1 Past GPU Memory Limits with Unified Memory On Pascal
Betty Dorrington edited this page 2025-11-12 02:33:29 +08:00
This file contains ambiguous Unicode characters

This file contains Unicode characters that might be confused with other characters. If you think that this is intentional, you can safely ignore this warning. Use the Escape button to reveal them.


Fashionable computer architectures have a hierarchy of recollections of varying measurement and performance. GPU architectures are approaching a terabyte per second memory bandwidth that, coupled with high-throughput computational cores, creates a great device for knowledge-intensive duties. Nonetheless, everybody knows that fast memory is costly. Trendy functions striving to solve bigger and Memory Wave Workshop bigger issues can be restricted by GPU memory capability. Because the capability of GPU memory is considerably lower than system memory, it creates a barrier for builders accustomed to programming just one memory area. With the legacy GPU programming model there isn't a straightforward approach to "just run" your utility when youre oversubscribing GPU memory. Even if your dataset is just barely larger than the out there capability, you'd still have to handle the active working set in GPU memory. Unified Memory Wave Workshop is a way more intelligent memory administration system that simplifies GPU development by offering a single memory area instantly accessible by all GPUs and CPUs in the system, with automatic web page migration for knowledge locality.

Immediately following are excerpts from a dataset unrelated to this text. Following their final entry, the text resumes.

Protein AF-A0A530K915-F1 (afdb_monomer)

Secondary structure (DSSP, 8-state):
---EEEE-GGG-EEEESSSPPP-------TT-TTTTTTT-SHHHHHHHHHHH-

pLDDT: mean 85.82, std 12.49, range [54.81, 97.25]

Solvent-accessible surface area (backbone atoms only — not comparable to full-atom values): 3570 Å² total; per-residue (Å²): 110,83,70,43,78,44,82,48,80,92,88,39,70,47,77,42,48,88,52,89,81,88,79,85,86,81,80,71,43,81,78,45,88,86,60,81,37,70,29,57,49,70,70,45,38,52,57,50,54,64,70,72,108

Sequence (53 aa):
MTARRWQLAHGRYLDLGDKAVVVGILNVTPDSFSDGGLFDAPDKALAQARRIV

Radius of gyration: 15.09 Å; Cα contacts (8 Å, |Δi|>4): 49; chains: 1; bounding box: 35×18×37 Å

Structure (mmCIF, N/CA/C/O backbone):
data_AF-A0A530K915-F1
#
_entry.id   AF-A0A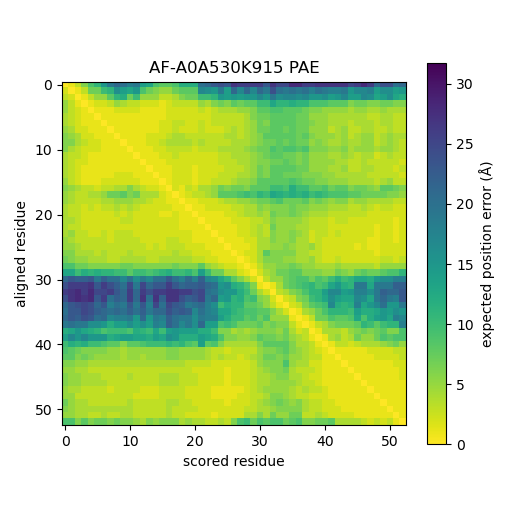530K915-F1
#
loop_
_atom_site.group_PDB
_atom_site.id
_atom_site.type_symbol
_atom_site.label_atom_id
_atom_site.label_alt_id
_atom_site.label_comp_id
_atom_site.label_asym_id
_atom_site.label_entity_id
_atom_site.label_seq_id
_atom_site.pdbx_PDB_ins_code
_atom_site.Cartn_x
_atom_site.Cartn_y
_atom_site.Cartn_z
_atom_site.occupancy
_atom_site.B_iso_or_equiv
_atom_site.auth_seq_id
_atom_site.auth_comp_id
_atom_site.auth_asym_id
_atom_site.auth_atom_id
_atom_site.pdbx_PDB_model_num
ATOM 1 N N . MET A 1 1 ? -10.016 2.848 22.699 1.00 65.19 1 MET A N 1
ATOM 2 C CA . MET A 1 1 ? -9.748 4.245 22.262 1.00 65.19 1 MET A CA 1
ATOM 3 C C . MET A 1 1 ? -10.841 4.613 21.265 1.00 65.19 1 MET A C 1
ATOM 5 O O . MET A 1 1 ? -11.394 3.700 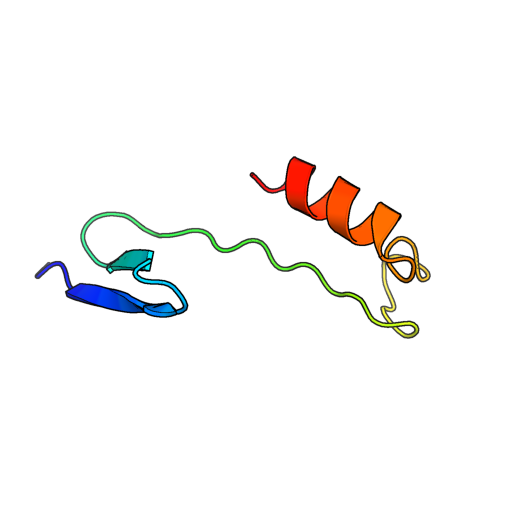20.674 1.00 65.19 1 MET A O 1
ATOM 9 N N . THR A 1 2 ? -11.239 5.876 21.085 1.00 76.19 2 THR A N 1
ATOM 10 C CA . THR A 1 2 ? -12.328 6.159 20.128 1.00 76.19 2 THR A CA 1
ATOM 11 C C . THR A 1 2 ? -11.846 5.875 18.709 1.00 76.19 2 THR A C 1
ATOM 13 O O . THR A 1 2 ? -10.900 6.511 18.244 1.00 76.19 2 THR A O 1
ATOM 16 N N . ALA A 1 3 ? -12.479 4.915 18.034 1.00 85.31 3 ALA A N 1
ATOM 17 C CA . ALA A 1 3 ? -12.180 4.614 16.645 1.00 85.31 3 ALA A CA 1
ATOM 18 C C . ALA A 1 3 ? -12.486 5.841 15.771 1.00 85.31 3 ALA A C 1
ATOM 20 O O . ALA A 1 3 ? -13.575 6.416 15.838 1.00 85.31 3 ALA A O 1
ATOM 21 N N . ARG A 1 4 ? -11.516 6.255 14.955 1.00 93.69 4 ARG A N 1
ATOM 22 C CA . ARG A 1 4 ? -11.646 7.349 13.993 1.00 93.69 4 ARG A CA 1
ATOM 23 C C . ARG A 1 4 ? -11.663 6.777 12.587 1.00 93.69 4 ARG A C 1
ATOM 25 O O . ARG A 1 4 ? -10.691 6.166 12.151 1.00 93.69 4 ARG A O 1
ATOM 32 N N . ARG A 1 5 ? -12.727 7.072 11.844 1.00 94.94 5 ARG A N 1
ATOM 33 C CA . ARG A 1 5 ? -12.782 6.790 10.412 1.00 94.94 5 ARG A CA 1
ATOM 34 C C . ARG A 1 5 ? -12.045 7.874 9.631 1.00 94.94 5 ARG A C 1
ATOM 36 O O . ARG A 1 5 ? -12.470 9.030 9.616 1.00 94.94 5 ARG A O 1
ATOM 43 N N . TRP A 1 6 ? -10.952 7.505 8.975 1.00 95.81 6 TRP A N 1
ATOM 44 C CA . TRP A 1 6 ? -10.238 8.370 8.041 1.00 95.81 6 TRP A CA 1
ATOM 45 C C . TRP A 1 6 ? -10.732 8.109 6.618 1.00 95.81 6 TRP A C 1
ATOM 47 O O . TRP A 1 6 ? -10.557 7.016 6.085 1.00 95.81 6 TRP A O 1
ATOM 57 N N . GLN A 1 7 ? -11.362 9.114 6.010 1.00 97.25 7 GLN A N 1
ATOM 58 C CA . GLN A 1 7 ? -11.791 9.065 4.614 1.00 97.25 7 GLN A CA 1
ATOM 59 C C . GLN A 1 7 ? -10.594 9.132 3.659 1.00 97.25 7 GLN A C 1
ATOM 61 O O . GLN A 1 7 ? -9.712 9.978 3.814 1.00 97.25 7 GLN A O 1
ATOM 66 N N . LEU A 1 8 ? -10.601 8.258 2.658 1.00 96.38 8 LEU A N 1
ATOM 67 C CA . LEU A 1 8 ? -9.659 8.217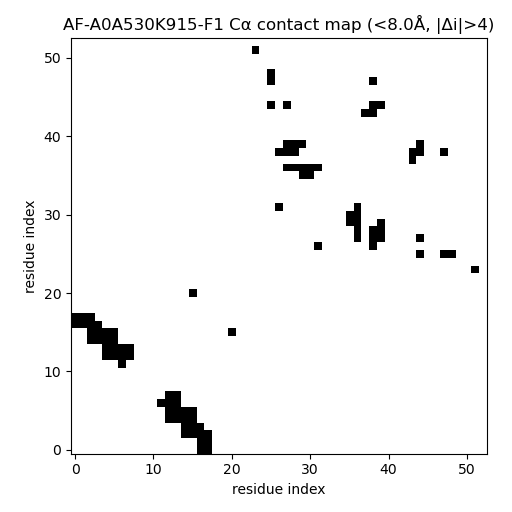 1.546 1.00 96.38 8 LEU A CA 1
ATOM 68 C C . LEU A 1 8 ? -10.391 8.536 0.234 1.00 96.38 8 LEU A C 1
ATOM 70 O O . LEU A 1 8 ? -11.617 8.637 0.170 1.00 96.38 8 LEU A O 1
ATOM 74 N N . ALA A 1 9 ? -9.635 8.663 -0.853 1.00 96.25 9 ALA A N 1
ATOM 75 C CA . ALA A 1 9 ? -10.215 8.856 -2.175 1.00 96.25 9 ALA A CA 1
ATOM 76 C C . ALA A 1 9 ? -11.043 7.635 -2.631 1.00 96.25 9 ALA A C 1
ATOM 78 O O . ALA A 1 9 ? -10.760 6.489 -2.264 1.00 96.25 9 ALA A O 1
ATOM 79 N N . HIS A 1 10 ? -11.991 7.880 -3.541 1.00 96.75 10 HIS A N 1
ATOM 80 C CA . HIS A 1 10 ? -12.845 6.857 -4.166 1.00 96.75 10 HIS A CA 1
ATOM 81 C C . HIS A 1 10 ? -13.799 6.152 -3.183 1.00 96.75 10 HIS A C 1
ATOM 83 O O . HIS A 1 10 ? -14.052 4.959 -3.315 1.00 96.75 10 HIS A O 1
ATOM 89 N N . GLY A 1 11 ? -14.298 6.866 -2.165 1.00 96.88 11 GLY A N 1
ATOM 90 C CA . GLY A 1 11 ? -15.252 6.323 -1.185 1.00 96.88 11 GLY A CA 1
ATOM 91 C C . GLY A 1 11 ? -14.665 5.276 -0.229 1.00 96.88 11 GLY A C 1
ATOM 92 O O . GLY A 1 11 ? -15.411 4.592 0.468 1.00 96.88 11 GLY A O 1
ATOM 93 N N . ARG A 1 12 ? -13.335 5.132 -0.198 1.00 96.69 12 ARG A N 1
ATOM 94 C CA . ARG A 1 12 ? -12.621 4.212 0.696 1.00 96.69 12 ARG A CA 1
ATOM 95 C C . ARG A 1 12 ? -12.347 4.873 2.045 1.00 96.69 12 ARG A C 1
ATOM 97 O O . ARG A 1 12 ? -12.292 6.095 2.138 1.00 96.69 12 ARG A O 1
ATOM 104 N N . TYR A 1 13 ? -12.122 4.073 3.083 1.00 96.25 13 TYR A N 1
ATOM 105 C CA . TYR A 1 13 ? -11.786 4.574 4.415 1.00 96.25 13 TYR A CA 1
ATOM 106 C C . TYR A 1 13 ? -10.887 3.602 5.190 1.00 96.25 13 TYR A C 1
ATOM 108 O O . TYR A 1 13 ? -10.840 2.412 4.881 1.00 96.25 13 TYR A O 1
ATOM 116 N N . LEU A 1 14 ? -10.199 4.118 6.211 1.00 95.62 14 LEU A N 1
ATOM 117 C CA . LEU A 1 14 ? -9.487 3.337 7.227 1.00 95.62 14 LEU A CA 1
ATOM 118 C C . LEU A 1 14 ? -10.106 3.612 8.596 1.00 95.62 14 LEU A C 1
ATOM 120 O O . LEU A 1 14 ? -10.298 4.772 8.962 1.00 95.62 14 LEU A O 1
ATOM 124 N N . ASP A 1 15 ? -10.386 2.564 9.364 1.00 94.94 15 ASP A N 1
ATOM 125 C CA . ASP A 1 15 ? -10.782 2.697 10.764 1.00 94.94 15 ASP A CA 1
ATOM 126 C C . ASP A 1 15 ? -9.515 2.624 11.636 1.00 94.94 15 ASP A C 1
ATOM 128 O O . ASP A 1 15 ? -8.858 1.587 11.722 1.00 94.94 15 ASP A O 1
ATOM 132 N N . LEU A 1 16 ? -9.141 3.753 12.242 1.00 94.38 16 LEU A N 1
ATOM 133 C CA . LEU A 1 16 ? -7.982 3.875 13.129 1.00 94.38 16 LEU A CA 1
ATOM 134 C C . LEU A 1 16 ? -8.428 3.789 14.588 1.00 94.38 16 LEU A C 1
ATOM 136 O O . LEU A 1 16 ? -9.353 4.496 14.982 1.00 94.38 16 LEU A O 1
ATOM 140 N N . GLY A 1 17 ? -7.762 2.984 15.415 1.00 91.94 17 GLY A N 1
ATOM 141 C CA . GLY A 1 17 ? -8.100 2.881 16.835 1.00 91.94 17 GLY A CA 1
ATOM 142 C C . GLY A 1 17 ? -7.591 1.588 17.448 1.00 91.94 17 GLY A C 1
ATOM 143 O O . GLY A 1 17 ? -6.388 1.383 17.549 1.00 91.94 17 GLY A O 1
ATOM 144 N N . ASP A 1 18 ? -8.516 0.716 17.845 1.00 89.38 18 ASP A N 1
ATOM 145 C CA . ASP A 1 18 ? -8.218 -0.477 18.647 1.00 89.38 18 ASP A CA 1
ATOM 146 C C . ASP A 1 18 ? -7.330 -1.518 17.934 1.00 89.38 18 ASP A C 1
ATOM 148 O O . ASP A 1 18 ? -6.773 -2.400 18.585 1.00 89.38 18 ASP A O 1
ATOM 152 N N . LYS A 1 19 ? -7.161 -1.418 16.607 1.00 91.62 19 LYS A N 1
ATOM 153 C CA . LYS A 1 19 ? -6.194 -2.209 15.833 1.00 91.62 19 LYS A CA 1
ATOM 154 C C . LYS A 1 19 ? -5.227 -1.299 15.084 1.00 91.62 19 LYS A C 1
ATOM 156 O O . LYS A 1 19 ? -5.636 -0.306 14.482 1.00 91.62 19 LYS A O 1
ATOM 161 N N . ALA A 1 20 ? -3.952 -1.682 15.084 1.00 92.62 20 ALA A N 1
ATOM 162 C CA . ALA A 1 20 ? -2.945 -1.045 14.251 1.00 92.62 20 ALA A CA 1
ATOM 163 C C . ALA A 1 20 ? -3.192 -1.372 12.772 1.00 92.62 20 ALA A C 1
ATOM 165 O O . ALA A 1 20 ? -3.507 -2.509 12.419 1.00 92.62 20 ALA A O 1
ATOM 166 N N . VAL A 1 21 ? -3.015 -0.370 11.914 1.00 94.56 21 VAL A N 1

Migration of pages permits the accessing processor to benefit from L2 caching and the decrease latency of local memory. Furthermore, migrating pages to GPU memory ensures GPU kernels reap the benefits of the very excessive bandwidth of GPU memory (e.g. 720 GB/s on a Tesla P100). And web page migration is all utterly invisible to the developer: the system routinely manages all knowledge motion for you. Sounds great, right? With the Pascal GPU structure Unified Memory is even more highly effective, due to Pascals bigger digital memory address area and Page Migration Engine, enabling true digital memory demand paging. Its additionally worth noting that manually managing memory motion is error-prone, which impacts productiveness and delays the day when you possibly can finally run your whole code on the GPU to see these great speedups that others are bragging about. Builders can spend hours debugging their codes due to memory coherency issues. Unified memory brings huge benefits for developer productivity. On this publish I will present you ways Pascal can enable applications to run out-of-the-field with bigger memory footprints and obtain great baseline performance.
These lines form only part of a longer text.